Both sides in the conflict are aware of the ironies that link them to one another even as they long for slaughter. The rhetorical figure of oxymoron well expresses the paradox of friendly enemies who ‘know each other well’ and ‘long to know each other worse’. Their exchanges of vaunts and loving invitations constitute ‘the most despiteful'st gentle greeting, / The noblest hateful love, that e'er I heard of’, concludes Paris (4.1.32-5). The two sides come increasingly to resemble each other as they compete for the same woman, and speak in metaphors that elide the difference between martial and erotic conflict. ‘Better would it fit Achilles much / To throw down Hector than Polyxena’ (3.3.209-10), Ulysses warns Achilles, using ‘throw down’ in a way that signifies both fighting and a sexual encounter laden with homo-erotic suggestion.31 (Terry Hands's 1981 Royal Shakespeare Company production is only one of many in recent years that have made an erotic spectacle of the male body; see p. 104.) The bonds that link enemies are also heterosexual and familial, for men in this play ‘traffic’ in women and exploit family ties as a function of their homosocial interactions. Well-informed persons on both sides know that Achilles is secretly pledged to Priam's daughter Polyxena (194-204). All are aware that Ajax is half-Trojan, being the son of Priam's sister Hesione, which means that he is a ‘cousin-german’ to the very Hector whom he is chosen to battle in the lists.32 As Hector acknowledges his dilemma, an ‘obligation of our blood forbids / A gory emulation 'twixt us twain’ (4.5.123-4), and yet they fight.

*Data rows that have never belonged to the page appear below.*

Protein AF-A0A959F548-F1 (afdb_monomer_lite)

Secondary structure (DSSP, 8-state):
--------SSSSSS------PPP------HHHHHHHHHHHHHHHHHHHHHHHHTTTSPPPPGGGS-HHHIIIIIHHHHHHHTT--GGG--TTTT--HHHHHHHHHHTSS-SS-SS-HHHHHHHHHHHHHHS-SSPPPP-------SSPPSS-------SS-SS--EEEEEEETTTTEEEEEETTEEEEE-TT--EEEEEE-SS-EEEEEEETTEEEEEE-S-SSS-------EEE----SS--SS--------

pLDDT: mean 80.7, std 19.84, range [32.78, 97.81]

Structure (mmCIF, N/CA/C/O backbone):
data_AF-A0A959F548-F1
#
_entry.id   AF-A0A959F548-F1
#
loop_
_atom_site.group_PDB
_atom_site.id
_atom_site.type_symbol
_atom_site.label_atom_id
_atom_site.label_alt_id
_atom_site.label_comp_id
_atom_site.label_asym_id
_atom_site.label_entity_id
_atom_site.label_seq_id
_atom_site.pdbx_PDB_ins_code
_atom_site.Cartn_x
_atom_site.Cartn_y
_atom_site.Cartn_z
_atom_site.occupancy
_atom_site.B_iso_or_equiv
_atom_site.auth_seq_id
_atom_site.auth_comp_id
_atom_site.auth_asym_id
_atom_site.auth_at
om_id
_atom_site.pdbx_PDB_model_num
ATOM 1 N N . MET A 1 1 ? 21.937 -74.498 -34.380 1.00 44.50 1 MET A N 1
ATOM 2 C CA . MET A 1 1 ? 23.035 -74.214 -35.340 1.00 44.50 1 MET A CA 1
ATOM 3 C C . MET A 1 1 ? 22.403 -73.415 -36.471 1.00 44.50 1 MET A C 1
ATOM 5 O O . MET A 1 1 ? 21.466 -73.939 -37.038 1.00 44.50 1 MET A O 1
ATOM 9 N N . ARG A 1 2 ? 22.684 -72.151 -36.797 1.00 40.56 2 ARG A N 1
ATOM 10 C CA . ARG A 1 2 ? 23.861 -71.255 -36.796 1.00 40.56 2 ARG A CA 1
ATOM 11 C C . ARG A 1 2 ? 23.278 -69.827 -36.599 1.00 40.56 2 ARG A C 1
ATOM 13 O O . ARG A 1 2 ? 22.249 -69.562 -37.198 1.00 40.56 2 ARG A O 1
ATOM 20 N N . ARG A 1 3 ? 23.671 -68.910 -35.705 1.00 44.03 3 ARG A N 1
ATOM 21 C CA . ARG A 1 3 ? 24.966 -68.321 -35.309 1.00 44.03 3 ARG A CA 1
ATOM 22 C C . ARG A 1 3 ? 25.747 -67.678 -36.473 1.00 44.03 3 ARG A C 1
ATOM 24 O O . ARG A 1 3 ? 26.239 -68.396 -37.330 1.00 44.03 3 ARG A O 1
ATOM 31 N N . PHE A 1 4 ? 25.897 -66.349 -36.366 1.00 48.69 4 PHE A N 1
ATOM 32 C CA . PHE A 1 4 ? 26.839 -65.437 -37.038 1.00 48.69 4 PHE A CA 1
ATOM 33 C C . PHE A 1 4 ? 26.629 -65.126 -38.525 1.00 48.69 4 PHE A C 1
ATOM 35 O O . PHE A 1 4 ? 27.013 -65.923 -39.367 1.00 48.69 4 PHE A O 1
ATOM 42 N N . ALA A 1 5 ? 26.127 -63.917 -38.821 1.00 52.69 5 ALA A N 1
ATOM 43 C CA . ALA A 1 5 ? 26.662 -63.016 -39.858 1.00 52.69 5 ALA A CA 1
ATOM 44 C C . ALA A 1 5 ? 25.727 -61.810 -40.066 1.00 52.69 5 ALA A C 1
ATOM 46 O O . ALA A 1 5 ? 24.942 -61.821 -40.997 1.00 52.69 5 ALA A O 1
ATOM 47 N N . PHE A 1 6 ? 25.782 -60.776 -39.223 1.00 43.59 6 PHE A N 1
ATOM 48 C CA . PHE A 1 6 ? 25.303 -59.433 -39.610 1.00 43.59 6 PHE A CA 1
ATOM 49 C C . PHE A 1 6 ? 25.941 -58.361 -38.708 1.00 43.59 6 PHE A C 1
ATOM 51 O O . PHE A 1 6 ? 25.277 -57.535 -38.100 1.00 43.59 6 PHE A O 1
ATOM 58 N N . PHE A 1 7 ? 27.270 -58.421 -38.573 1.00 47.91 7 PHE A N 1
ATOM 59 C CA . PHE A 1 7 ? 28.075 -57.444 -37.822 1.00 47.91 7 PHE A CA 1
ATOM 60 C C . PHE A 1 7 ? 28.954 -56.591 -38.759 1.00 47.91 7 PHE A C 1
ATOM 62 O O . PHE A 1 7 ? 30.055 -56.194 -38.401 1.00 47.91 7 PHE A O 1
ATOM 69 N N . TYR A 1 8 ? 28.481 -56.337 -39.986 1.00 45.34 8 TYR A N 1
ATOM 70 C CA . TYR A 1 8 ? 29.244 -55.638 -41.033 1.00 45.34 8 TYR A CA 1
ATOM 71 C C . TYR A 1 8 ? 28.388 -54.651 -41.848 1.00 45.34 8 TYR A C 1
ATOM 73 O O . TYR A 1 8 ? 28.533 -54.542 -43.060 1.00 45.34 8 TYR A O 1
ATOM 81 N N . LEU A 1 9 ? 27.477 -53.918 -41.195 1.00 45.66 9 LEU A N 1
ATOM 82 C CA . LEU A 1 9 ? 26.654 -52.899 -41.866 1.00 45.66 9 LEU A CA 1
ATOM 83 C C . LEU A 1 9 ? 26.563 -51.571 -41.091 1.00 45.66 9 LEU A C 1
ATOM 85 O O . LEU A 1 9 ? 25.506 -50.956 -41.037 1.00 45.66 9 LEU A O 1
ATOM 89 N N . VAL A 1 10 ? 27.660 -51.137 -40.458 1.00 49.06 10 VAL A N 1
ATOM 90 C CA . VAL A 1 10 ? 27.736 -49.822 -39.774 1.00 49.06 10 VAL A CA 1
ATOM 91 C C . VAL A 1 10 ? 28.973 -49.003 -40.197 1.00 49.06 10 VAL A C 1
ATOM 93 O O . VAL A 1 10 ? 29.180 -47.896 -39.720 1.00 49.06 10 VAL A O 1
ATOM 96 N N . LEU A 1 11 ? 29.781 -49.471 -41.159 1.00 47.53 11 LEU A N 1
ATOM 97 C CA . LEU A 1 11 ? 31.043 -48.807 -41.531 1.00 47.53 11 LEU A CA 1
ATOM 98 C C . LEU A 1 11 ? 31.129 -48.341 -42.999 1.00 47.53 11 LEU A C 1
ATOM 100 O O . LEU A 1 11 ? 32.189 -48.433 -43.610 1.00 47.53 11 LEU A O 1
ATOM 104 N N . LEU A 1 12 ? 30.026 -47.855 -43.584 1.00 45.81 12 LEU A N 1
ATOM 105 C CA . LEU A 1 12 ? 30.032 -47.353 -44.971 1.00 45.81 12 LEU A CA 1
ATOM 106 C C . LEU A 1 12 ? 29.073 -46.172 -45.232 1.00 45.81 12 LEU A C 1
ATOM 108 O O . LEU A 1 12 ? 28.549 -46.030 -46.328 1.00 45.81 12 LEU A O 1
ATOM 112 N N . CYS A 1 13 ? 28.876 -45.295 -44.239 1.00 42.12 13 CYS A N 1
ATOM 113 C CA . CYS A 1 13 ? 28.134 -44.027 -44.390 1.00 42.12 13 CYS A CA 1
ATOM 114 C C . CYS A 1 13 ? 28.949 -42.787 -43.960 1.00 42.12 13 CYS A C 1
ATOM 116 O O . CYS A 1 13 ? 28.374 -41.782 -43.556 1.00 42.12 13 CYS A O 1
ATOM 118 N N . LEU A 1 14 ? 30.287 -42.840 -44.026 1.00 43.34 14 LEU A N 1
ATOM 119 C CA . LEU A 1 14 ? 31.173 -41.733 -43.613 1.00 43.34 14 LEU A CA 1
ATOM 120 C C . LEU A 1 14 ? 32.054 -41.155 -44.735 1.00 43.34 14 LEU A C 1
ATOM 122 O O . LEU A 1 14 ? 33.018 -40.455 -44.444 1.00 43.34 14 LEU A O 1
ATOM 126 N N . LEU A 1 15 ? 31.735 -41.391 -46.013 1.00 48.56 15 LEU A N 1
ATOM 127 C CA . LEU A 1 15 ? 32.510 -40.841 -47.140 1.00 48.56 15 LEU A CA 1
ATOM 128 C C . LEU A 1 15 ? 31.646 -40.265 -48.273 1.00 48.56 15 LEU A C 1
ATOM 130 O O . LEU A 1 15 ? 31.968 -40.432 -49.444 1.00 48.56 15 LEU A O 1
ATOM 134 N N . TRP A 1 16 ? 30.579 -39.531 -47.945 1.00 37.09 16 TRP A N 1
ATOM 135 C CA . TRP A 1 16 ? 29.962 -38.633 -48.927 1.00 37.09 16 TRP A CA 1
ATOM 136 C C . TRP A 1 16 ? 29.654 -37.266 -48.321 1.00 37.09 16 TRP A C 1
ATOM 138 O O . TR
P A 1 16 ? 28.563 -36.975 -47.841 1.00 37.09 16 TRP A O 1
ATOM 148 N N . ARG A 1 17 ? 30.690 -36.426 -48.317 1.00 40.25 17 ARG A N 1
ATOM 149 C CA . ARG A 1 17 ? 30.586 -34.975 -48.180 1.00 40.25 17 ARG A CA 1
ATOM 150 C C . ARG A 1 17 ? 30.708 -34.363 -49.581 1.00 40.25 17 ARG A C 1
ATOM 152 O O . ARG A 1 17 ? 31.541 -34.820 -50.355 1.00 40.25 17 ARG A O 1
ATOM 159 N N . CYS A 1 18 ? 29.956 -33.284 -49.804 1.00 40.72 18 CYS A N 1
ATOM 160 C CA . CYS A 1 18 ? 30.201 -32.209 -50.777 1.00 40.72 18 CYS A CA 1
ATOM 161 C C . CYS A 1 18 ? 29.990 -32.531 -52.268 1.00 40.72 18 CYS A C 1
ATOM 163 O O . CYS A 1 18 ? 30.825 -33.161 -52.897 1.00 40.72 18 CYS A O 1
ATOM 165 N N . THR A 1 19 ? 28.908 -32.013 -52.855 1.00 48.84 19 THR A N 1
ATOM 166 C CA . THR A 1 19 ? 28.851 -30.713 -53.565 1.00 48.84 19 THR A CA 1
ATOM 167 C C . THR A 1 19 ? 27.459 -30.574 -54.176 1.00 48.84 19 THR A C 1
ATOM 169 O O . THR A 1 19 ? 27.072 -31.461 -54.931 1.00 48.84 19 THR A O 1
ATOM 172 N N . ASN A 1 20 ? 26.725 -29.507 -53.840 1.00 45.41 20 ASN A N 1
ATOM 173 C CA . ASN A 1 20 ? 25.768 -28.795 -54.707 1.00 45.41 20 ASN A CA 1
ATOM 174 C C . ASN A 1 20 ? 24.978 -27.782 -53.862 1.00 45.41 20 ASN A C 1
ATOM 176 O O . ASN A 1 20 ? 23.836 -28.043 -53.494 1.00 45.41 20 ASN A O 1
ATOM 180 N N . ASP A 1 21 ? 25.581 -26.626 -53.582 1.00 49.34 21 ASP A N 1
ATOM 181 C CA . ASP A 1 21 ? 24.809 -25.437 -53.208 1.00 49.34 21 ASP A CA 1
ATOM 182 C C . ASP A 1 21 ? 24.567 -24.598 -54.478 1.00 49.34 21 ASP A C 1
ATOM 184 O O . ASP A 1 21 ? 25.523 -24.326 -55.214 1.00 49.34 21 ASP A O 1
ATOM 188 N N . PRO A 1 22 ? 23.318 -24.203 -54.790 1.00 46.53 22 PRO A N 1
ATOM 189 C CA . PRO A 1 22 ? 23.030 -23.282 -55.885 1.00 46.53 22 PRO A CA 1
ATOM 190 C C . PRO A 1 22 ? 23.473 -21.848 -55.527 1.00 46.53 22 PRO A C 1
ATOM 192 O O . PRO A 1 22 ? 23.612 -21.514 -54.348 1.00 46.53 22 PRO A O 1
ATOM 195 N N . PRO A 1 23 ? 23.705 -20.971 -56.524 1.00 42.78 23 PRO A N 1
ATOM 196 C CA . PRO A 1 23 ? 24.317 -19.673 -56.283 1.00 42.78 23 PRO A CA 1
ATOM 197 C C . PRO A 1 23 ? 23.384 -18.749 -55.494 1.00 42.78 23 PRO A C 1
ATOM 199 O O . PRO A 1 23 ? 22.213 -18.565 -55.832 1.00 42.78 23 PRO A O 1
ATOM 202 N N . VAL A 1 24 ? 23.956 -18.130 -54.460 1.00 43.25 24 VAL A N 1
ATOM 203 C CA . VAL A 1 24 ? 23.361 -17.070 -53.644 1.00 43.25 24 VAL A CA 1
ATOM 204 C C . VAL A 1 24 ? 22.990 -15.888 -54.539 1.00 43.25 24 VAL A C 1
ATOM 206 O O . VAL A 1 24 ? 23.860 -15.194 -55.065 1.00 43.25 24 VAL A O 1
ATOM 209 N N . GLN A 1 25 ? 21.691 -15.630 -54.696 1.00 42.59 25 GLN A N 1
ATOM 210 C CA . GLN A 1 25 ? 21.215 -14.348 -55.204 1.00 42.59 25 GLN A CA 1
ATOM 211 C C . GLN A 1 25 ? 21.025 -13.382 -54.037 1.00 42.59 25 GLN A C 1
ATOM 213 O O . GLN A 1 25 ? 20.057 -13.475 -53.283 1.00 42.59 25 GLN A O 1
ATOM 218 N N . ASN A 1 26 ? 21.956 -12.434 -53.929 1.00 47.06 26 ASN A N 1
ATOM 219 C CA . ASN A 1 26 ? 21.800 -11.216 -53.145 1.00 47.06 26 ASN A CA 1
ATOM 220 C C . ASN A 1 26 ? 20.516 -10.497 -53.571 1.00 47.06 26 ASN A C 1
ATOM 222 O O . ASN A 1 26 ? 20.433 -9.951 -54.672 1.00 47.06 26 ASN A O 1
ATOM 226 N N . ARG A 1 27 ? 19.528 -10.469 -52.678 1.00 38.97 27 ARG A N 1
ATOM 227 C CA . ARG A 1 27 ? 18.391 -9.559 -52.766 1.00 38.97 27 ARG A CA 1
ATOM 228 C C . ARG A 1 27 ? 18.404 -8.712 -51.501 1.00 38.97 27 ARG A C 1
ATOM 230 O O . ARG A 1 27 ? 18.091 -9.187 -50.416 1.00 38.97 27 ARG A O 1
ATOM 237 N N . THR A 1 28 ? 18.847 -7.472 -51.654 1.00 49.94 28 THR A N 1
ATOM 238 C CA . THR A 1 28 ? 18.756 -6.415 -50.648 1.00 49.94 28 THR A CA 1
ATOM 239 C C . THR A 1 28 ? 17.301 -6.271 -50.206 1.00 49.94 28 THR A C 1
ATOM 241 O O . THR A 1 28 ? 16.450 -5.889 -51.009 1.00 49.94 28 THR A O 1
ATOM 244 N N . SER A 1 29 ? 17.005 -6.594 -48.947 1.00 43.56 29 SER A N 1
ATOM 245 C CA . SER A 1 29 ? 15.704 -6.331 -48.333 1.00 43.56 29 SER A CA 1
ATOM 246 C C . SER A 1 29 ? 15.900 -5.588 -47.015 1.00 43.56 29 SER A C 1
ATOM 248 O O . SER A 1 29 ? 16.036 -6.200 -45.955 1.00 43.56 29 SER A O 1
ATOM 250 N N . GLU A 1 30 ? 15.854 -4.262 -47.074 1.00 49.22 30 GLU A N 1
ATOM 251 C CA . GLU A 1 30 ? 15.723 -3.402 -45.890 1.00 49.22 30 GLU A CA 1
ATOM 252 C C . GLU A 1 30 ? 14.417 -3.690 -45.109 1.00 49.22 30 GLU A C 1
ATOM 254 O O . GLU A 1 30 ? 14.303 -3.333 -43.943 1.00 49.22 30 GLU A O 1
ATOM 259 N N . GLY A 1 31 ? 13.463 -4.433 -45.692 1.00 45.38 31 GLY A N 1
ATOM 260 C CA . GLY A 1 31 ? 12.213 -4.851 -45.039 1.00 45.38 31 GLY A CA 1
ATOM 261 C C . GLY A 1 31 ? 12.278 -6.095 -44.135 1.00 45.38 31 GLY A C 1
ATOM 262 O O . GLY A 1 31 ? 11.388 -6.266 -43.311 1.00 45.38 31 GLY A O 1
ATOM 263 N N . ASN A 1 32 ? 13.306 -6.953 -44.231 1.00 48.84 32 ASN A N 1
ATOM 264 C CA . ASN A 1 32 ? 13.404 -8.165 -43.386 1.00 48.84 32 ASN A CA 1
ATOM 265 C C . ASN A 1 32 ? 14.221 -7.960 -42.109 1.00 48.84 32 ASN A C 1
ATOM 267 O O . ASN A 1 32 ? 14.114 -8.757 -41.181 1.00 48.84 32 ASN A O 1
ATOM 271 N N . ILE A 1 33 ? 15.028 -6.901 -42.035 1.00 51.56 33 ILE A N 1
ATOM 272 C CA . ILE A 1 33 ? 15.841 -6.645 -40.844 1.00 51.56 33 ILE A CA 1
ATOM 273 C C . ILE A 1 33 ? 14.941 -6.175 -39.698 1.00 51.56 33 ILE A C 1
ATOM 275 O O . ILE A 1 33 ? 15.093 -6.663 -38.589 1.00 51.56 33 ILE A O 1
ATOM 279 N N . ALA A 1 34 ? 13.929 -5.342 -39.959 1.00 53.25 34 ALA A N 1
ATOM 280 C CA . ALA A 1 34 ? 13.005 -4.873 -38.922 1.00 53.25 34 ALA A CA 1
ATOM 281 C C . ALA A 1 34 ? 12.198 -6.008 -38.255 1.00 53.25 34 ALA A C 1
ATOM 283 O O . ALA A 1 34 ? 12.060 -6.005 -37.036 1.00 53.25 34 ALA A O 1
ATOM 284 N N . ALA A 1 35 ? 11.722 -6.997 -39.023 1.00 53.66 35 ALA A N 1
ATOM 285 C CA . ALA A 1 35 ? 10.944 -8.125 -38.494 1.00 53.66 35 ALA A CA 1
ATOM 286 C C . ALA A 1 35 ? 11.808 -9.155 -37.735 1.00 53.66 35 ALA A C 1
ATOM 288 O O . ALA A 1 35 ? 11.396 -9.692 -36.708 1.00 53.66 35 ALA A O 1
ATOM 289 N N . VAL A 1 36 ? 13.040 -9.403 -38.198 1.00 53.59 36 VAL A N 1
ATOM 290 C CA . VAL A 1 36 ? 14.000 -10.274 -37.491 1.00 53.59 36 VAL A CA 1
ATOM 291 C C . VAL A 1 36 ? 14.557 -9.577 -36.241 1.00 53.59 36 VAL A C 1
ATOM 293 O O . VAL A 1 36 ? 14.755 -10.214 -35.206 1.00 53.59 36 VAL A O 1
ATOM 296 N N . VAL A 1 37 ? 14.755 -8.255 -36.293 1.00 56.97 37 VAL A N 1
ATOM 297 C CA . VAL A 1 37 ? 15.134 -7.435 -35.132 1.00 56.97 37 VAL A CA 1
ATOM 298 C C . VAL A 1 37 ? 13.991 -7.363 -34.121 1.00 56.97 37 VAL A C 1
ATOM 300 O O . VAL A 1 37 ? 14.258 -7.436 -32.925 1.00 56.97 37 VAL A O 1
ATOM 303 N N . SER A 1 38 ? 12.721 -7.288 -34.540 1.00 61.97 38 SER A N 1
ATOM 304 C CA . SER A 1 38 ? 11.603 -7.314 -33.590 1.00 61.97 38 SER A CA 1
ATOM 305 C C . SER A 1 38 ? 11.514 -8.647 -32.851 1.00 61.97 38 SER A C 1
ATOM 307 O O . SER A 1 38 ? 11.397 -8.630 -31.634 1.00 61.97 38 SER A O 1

Diomedes, plain soldier and artful seducer that he is, perceives with sardonic clarity the meaninglessness of a war fought over Helen. When asked by Paris who is more deserving of Helen, Paris himself as her current lover or Menelaus as the estranged Greek husband, Diomedes has his ready assessment of the rivals: they are ‘Both alike’. Menelaus, ‘like a puling cuckold, would drink up / The lees and dregs of a flat 'tamed piece’, that is, would settle for the stale sediment of a broached wine keg, while Paris must be content to breed his heirs out of ‘whorish loins’. Diomedes is bitter because ‘She's bitter to her country’, indeed to both sides. ‘For every false drop in her bawdy veins / A Grecian's life hath sunk.’ The toll is no less appalling on the Trojan side (4.1.55-76). Diomedes' critique is all the more devastating because it is inspired by no moral idealism like that appealed to by Troilus and Hector. Diomedes is a soldier who sees this war as absurd in its cost. Women are to be enjoyed and used, but not at such a fantastic price.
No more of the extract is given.